Credit: Fred Hutch file

SEATTLE - Evolutionary biologists at Fred Hutchinson Cancer Research Center, University of Washington and the University of Utah may have solved a century-old evolutionary riddle: How did two related fruit fly species arise from one?

Researchers have helped answer this question through the discovery of a gene responsible for dividing two species of fruit flies. The existence of this mysterious gene had been guessed at since 1910, when geneticists first noticed that the two types of flies, when mated, had only daughters - and no sons. The definition of a species is that it cannot breed successfully with another species; understanding these reproductive barriers is key to understanding speciation.

The findings, published Friday in Science, arose from a collaboration of the laboratories of evolutionary biologist Dr. Harmit Malik, a member of the Basic Sciences Division at Fred Hutch, and fly geneticist Dr. Nitin Phadnis, assistant professor and Mario R. Capecchi Endowed Chair in Biology at the University of Utah.

Malik and Phadnis first met to brainstorm the experiment that would solve this evolutionary conundrum when Phadnis was a postdoctoral fellow in Malik's Fred Hutch lab. The researchers planned to mutate one of the fly species in the hopes of randomly disrupting the mystery gene and thus allowing males to be born.

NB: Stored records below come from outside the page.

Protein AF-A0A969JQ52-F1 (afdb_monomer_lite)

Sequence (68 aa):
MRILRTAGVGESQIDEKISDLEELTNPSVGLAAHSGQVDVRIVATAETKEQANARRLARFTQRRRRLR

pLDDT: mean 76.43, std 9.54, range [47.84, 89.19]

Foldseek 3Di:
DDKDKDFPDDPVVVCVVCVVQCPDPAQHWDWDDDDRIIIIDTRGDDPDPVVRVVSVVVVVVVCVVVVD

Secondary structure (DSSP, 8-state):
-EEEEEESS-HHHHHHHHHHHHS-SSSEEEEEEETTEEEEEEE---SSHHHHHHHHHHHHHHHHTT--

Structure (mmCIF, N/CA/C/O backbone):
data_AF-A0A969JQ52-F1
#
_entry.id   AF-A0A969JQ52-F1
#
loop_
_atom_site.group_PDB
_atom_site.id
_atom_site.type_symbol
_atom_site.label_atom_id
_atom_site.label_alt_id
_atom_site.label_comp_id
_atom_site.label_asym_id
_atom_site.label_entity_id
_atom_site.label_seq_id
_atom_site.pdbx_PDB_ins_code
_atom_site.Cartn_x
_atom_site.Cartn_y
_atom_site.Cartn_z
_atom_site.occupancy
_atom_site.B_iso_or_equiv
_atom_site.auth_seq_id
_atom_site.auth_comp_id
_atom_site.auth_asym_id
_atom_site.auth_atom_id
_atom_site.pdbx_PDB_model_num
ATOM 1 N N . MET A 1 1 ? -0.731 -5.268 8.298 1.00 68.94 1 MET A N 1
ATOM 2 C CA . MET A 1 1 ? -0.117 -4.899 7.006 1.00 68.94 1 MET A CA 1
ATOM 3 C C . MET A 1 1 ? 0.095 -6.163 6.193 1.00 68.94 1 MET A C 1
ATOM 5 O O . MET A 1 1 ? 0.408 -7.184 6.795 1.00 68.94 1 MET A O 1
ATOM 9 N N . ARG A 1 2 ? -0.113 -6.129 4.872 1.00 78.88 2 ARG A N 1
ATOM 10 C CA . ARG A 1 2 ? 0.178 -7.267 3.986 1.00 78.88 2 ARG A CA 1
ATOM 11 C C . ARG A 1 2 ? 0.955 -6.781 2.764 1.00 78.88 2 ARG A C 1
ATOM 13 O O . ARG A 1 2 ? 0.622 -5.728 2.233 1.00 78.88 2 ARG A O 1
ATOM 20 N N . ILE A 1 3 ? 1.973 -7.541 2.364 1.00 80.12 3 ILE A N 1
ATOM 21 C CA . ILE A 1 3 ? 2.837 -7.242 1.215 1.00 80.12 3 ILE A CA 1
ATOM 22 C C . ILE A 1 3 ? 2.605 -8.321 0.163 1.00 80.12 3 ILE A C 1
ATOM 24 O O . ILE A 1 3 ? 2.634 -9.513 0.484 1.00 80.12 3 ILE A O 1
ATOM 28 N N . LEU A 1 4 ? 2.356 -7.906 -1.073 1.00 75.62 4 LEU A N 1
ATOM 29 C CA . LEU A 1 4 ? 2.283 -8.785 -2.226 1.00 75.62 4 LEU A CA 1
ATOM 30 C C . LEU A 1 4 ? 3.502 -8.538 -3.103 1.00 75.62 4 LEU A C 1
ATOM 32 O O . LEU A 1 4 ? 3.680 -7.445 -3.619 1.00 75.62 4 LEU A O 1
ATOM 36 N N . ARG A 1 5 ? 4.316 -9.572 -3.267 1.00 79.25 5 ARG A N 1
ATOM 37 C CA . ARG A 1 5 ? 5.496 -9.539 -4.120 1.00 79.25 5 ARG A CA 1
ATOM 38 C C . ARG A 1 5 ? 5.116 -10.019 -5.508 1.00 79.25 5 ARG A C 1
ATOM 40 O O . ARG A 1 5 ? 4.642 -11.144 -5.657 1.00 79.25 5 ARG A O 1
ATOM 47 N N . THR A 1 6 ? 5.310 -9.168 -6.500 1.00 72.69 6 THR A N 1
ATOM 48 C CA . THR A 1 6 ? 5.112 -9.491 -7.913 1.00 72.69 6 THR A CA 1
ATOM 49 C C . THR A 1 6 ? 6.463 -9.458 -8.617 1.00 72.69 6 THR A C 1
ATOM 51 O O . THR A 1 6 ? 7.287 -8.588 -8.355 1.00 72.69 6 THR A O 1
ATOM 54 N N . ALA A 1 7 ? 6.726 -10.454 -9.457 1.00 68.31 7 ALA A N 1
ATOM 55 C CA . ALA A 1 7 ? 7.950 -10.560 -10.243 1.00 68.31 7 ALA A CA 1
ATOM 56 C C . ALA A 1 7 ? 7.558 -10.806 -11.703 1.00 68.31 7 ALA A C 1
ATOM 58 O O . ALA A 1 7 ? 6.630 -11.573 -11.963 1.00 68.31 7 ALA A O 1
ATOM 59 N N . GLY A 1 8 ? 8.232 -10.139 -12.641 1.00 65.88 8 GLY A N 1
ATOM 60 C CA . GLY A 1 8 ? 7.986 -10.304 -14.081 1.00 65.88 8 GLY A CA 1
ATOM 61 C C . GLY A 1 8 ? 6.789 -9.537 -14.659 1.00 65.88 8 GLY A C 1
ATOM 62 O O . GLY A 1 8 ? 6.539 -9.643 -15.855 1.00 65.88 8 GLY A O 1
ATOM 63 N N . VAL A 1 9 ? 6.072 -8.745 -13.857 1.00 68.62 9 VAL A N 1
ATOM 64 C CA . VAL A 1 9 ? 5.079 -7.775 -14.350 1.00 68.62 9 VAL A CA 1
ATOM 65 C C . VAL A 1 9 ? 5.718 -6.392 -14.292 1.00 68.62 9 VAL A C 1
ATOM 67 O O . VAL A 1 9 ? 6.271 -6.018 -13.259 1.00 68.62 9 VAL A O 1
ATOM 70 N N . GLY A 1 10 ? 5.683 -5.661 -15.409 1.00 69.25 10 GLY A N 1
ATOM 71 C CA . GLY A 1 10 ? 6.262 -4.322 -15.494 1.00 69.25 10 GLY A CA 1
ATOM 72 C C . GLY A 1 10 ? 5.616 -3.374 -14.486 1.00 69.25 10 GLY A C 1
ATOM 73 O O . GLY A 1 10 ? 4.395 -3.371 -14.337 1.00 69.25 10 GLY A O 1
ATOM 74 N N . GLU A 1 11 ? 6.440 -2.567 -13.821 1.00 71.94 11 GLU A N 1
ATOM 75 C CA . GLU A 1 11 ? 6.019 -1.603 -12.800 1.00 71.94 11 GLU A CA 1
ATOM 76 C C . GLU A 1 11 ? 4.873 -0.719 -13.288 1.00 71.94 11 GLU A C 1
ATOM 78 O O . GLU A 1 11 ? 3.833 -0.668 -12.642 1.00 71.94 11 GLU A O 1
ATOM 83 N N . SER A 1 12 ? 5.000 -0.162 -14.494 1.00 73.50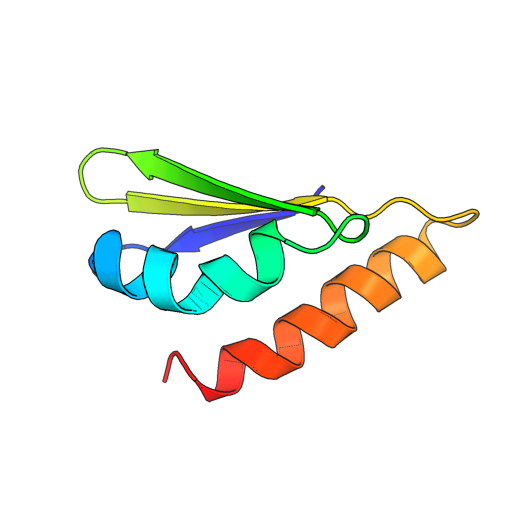 12 SER A N 1
ATOM 84 C CA . SER A 1 12 ? 3.980 0.688 -15.114 1.00 73.50 12 SER A CA 1
ATOM 85 C C . SER A 1 12 ? 2.626 -0.009 -15.276 1.00 73.50 12 SER A C 1
ATOM 87 O O . SER A 1 12 ? 1.587 0.618 -15.120 1.00 73.50 12 SER A O 1
ATOM 89 N N . GLN A 1 13 ? 2.605 -1.323 -15.536 1.00 76.56 13 GLN A N 1
ATOM 90 C CA . GLN A 1 13 ? 1.340 -2.057 -15.639 1.00 76.56 13 GLN A CA 1
ATOM 91 C C . GLN A 1 13 ? 0.677 -2.253 -14.280 1.00 76.56 13 GLN A C 1
ATOM 93 O O . GLN A 1 13 ? -0.546 -2.347 -14.211 1.00 76.56 13 GLN A O 1
ATOM 98 N N . ILE A 1 14 ? 1.462 -2.402 -13.212 1.00 75.88 14 ILE A N 1
ATOM 99 C CA . ILE A 1 14 ? 0.912 -2.523 -11.863 1.00 75.88 14 ILE A CA 1
ATOM 100 C C . ILE A 1 14 ? 0.442 -1.153 -11.399 1.00 75.88 14 ILE A C 1
ATOM 102 O O . ILE A 1 14 ? -0.678 -1.071 -10.912 1.00 75.88 14 ILE A O 1
ATOM 106 N N . ASP A 1 15 ? 1.251 -0.118 -11.611 1.00 77.62 15 ASP A N 1
ATOM 107 C CA . ASP A 1 15 ? 0.966 1.276 -11.282 1.00 77.62 15 ASP A CA 1
ATOM 108 C C . ASP A 1 15 ? -0.375 1.732 -11.877 1.00 77.62 15 ASP A C 1
ATOM 110 O O . ASP A 1 15 ? -1.315 2.022 -11.137 1.00 77.62 15 ASP A O 1
ATOM 114 N N . GLU A 1 16 ? -0.567 1.590 -13.194 1.00 80.62 16 GLU A N 1
ATOM 115 C CA . GLU A 1 16 ? -1.855 1.873 -13.851 1.00 80.62 16 GLU A CA 1
ATOM 116 C C . GLU A 1 16 ? -3.013 1.035 -13.281 1.00 80.62 16 GLU A C 1
ATOM 118 O O . GLU A 1 16 ? -4.161 1.478 -13.201 1.00 80.62 16 GLU A O 1
ATOM 123 N N . LYS A 1 17 ? -2.735 -0.209 -12.876 1.00 76.25 17 LYS A N 1
ATOM 124 C CA . LYS A 1 17 ? -3.739 -1.122 -12.315 1.00 76.25 17 LYS A CA 1
ATOM 125 C C . LYS A 1 17 ? -4.024 -0.879 -10.840 1.00 76.25 17 LYS A C 1
ATOM 127 O O . LYS A 1 17 ? -4.962 -1.518 -10.353 1.00 76.25 17 LYS A O 1
ATOM 132 N N . ILE A 1 18 ? -3.252 -0.073 -10.120 1.00 76.75 18 ILE A N 1
ATOM 133 C CA . ILE A 1 18 ? -3.488 0.212 -8.700 1.00 76.75 18 ILE A CA 1
ATOM 134 C C . ILE A 1 18 ? -3.608 1.702 -8.390 1.00 76.75 18 ILE A C 1
ATOM 136 O O . ILE A 1 18 ? -3.900 2.018 -7.244 1.00 76.75 18 ILE A O 1
ATOM 140 N N . SER A 1 19 ? -3.444 2.588 -9.373 1.00 80.94 1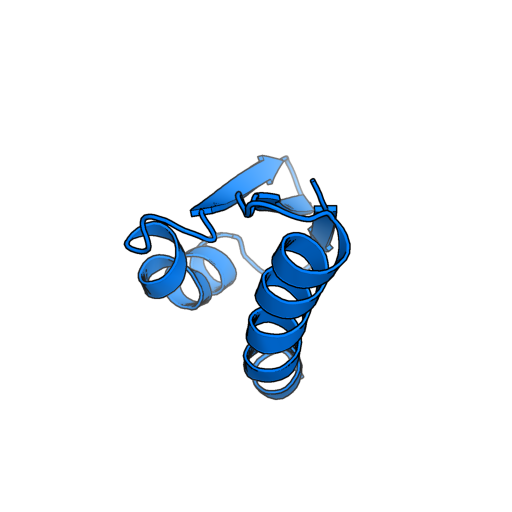9 SER A N 1
ATOM 141 C CA . SER A 1 19 ? -3.570 4.040 -9.209 1.00 80.94 19 SER A CA 1
ATOM 142 C C . SER A 1 19 ? -4.907 4.436 -8.559 1.00 80.94 19 SER A C 1
ATOM 144 O O . SER A 1 19 ? -4.932 5.182 -7.586 1.00 80.94 19 SER A O 1
ATOM 146 N N . ASP A 1 20 ? -6.014 3.796 -8.955 1.00 79.69 20 ASP A N 1
ATOM 147 C CA . ASP A 1 20 ? -7.339 3.966 -8.329 1.00 79.69 20 ASP A CA 1
ATOM 148 C C . ASP A 1 20 ? -7.400 3.515 -6.858 1.00 79.69 20 ASP A C 1
ATOM 150 O O . ASP A 1 20 ? -8.297 3.899 -6.108 1.00 79.69 20 ASP A O 1
ATOM 154 N N . LEU A 1 21 ? -6.479 2.648 -6.439 1.00 74.88 21 LEU A N 1
ATOM 155 C CA . LEU A 1 21 ? -6.365 2.173 -5.063 1.00 74.88 21 LEU A CA 1
ATOM 156 C C . LEU A 1 21 ? -5.475 3.076 -4.204 1.00 74.88 21 LEU A C 1
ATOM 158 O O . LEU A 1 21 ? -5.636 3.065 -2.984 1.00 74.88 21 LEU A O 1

Because they knew the flies would have many other mutations sprinkled throughout their genome, they calculated that they'd need to find seven rare male flies to conclusively pinpoint the mystery gene's identity. From that point, the scientists jokingly referred to the elusive sons as the seven samurai, after the classic Akira Kurosawa film of the same name.

The researchers estimated the seven samurai experiment would take about six months of mutating, mating and examining the tiny insects. Six months later, they'd found no male flies. About a year after that, however, after mating some 55,000 mother and mutant father pairs, the researchers sifted through 330,000 daughter flies and found six precious sons.

They never did find their seventh samurai, but it turned out they didn't need to. In collaboration with colleagues at the University of Washington, Malik and Phadnis found that all six males had mutations in the same gene, meaning they'd found what they were seeking.

Known as gfzf, this cell-cycle checkpoint gene is important for regulating how cells progress through division. For these particular fly species, Drosophila melanogaster and Drosophila simulans, it appears to also play a role in speciation - how one species evolves into two.

The discovery that gfzf causes death or infertility in fruit fly hybrids "is really important in cancer biology," Phadnis said. "Cancer biologists are interested in cell cycle checkpoints because you can get cancer when those go bad [and cells proliferate uncontrolled]. Biologists want to understand the machinery. This work shows that some of those components in the cell-cycle policing machinery may be quickly changing."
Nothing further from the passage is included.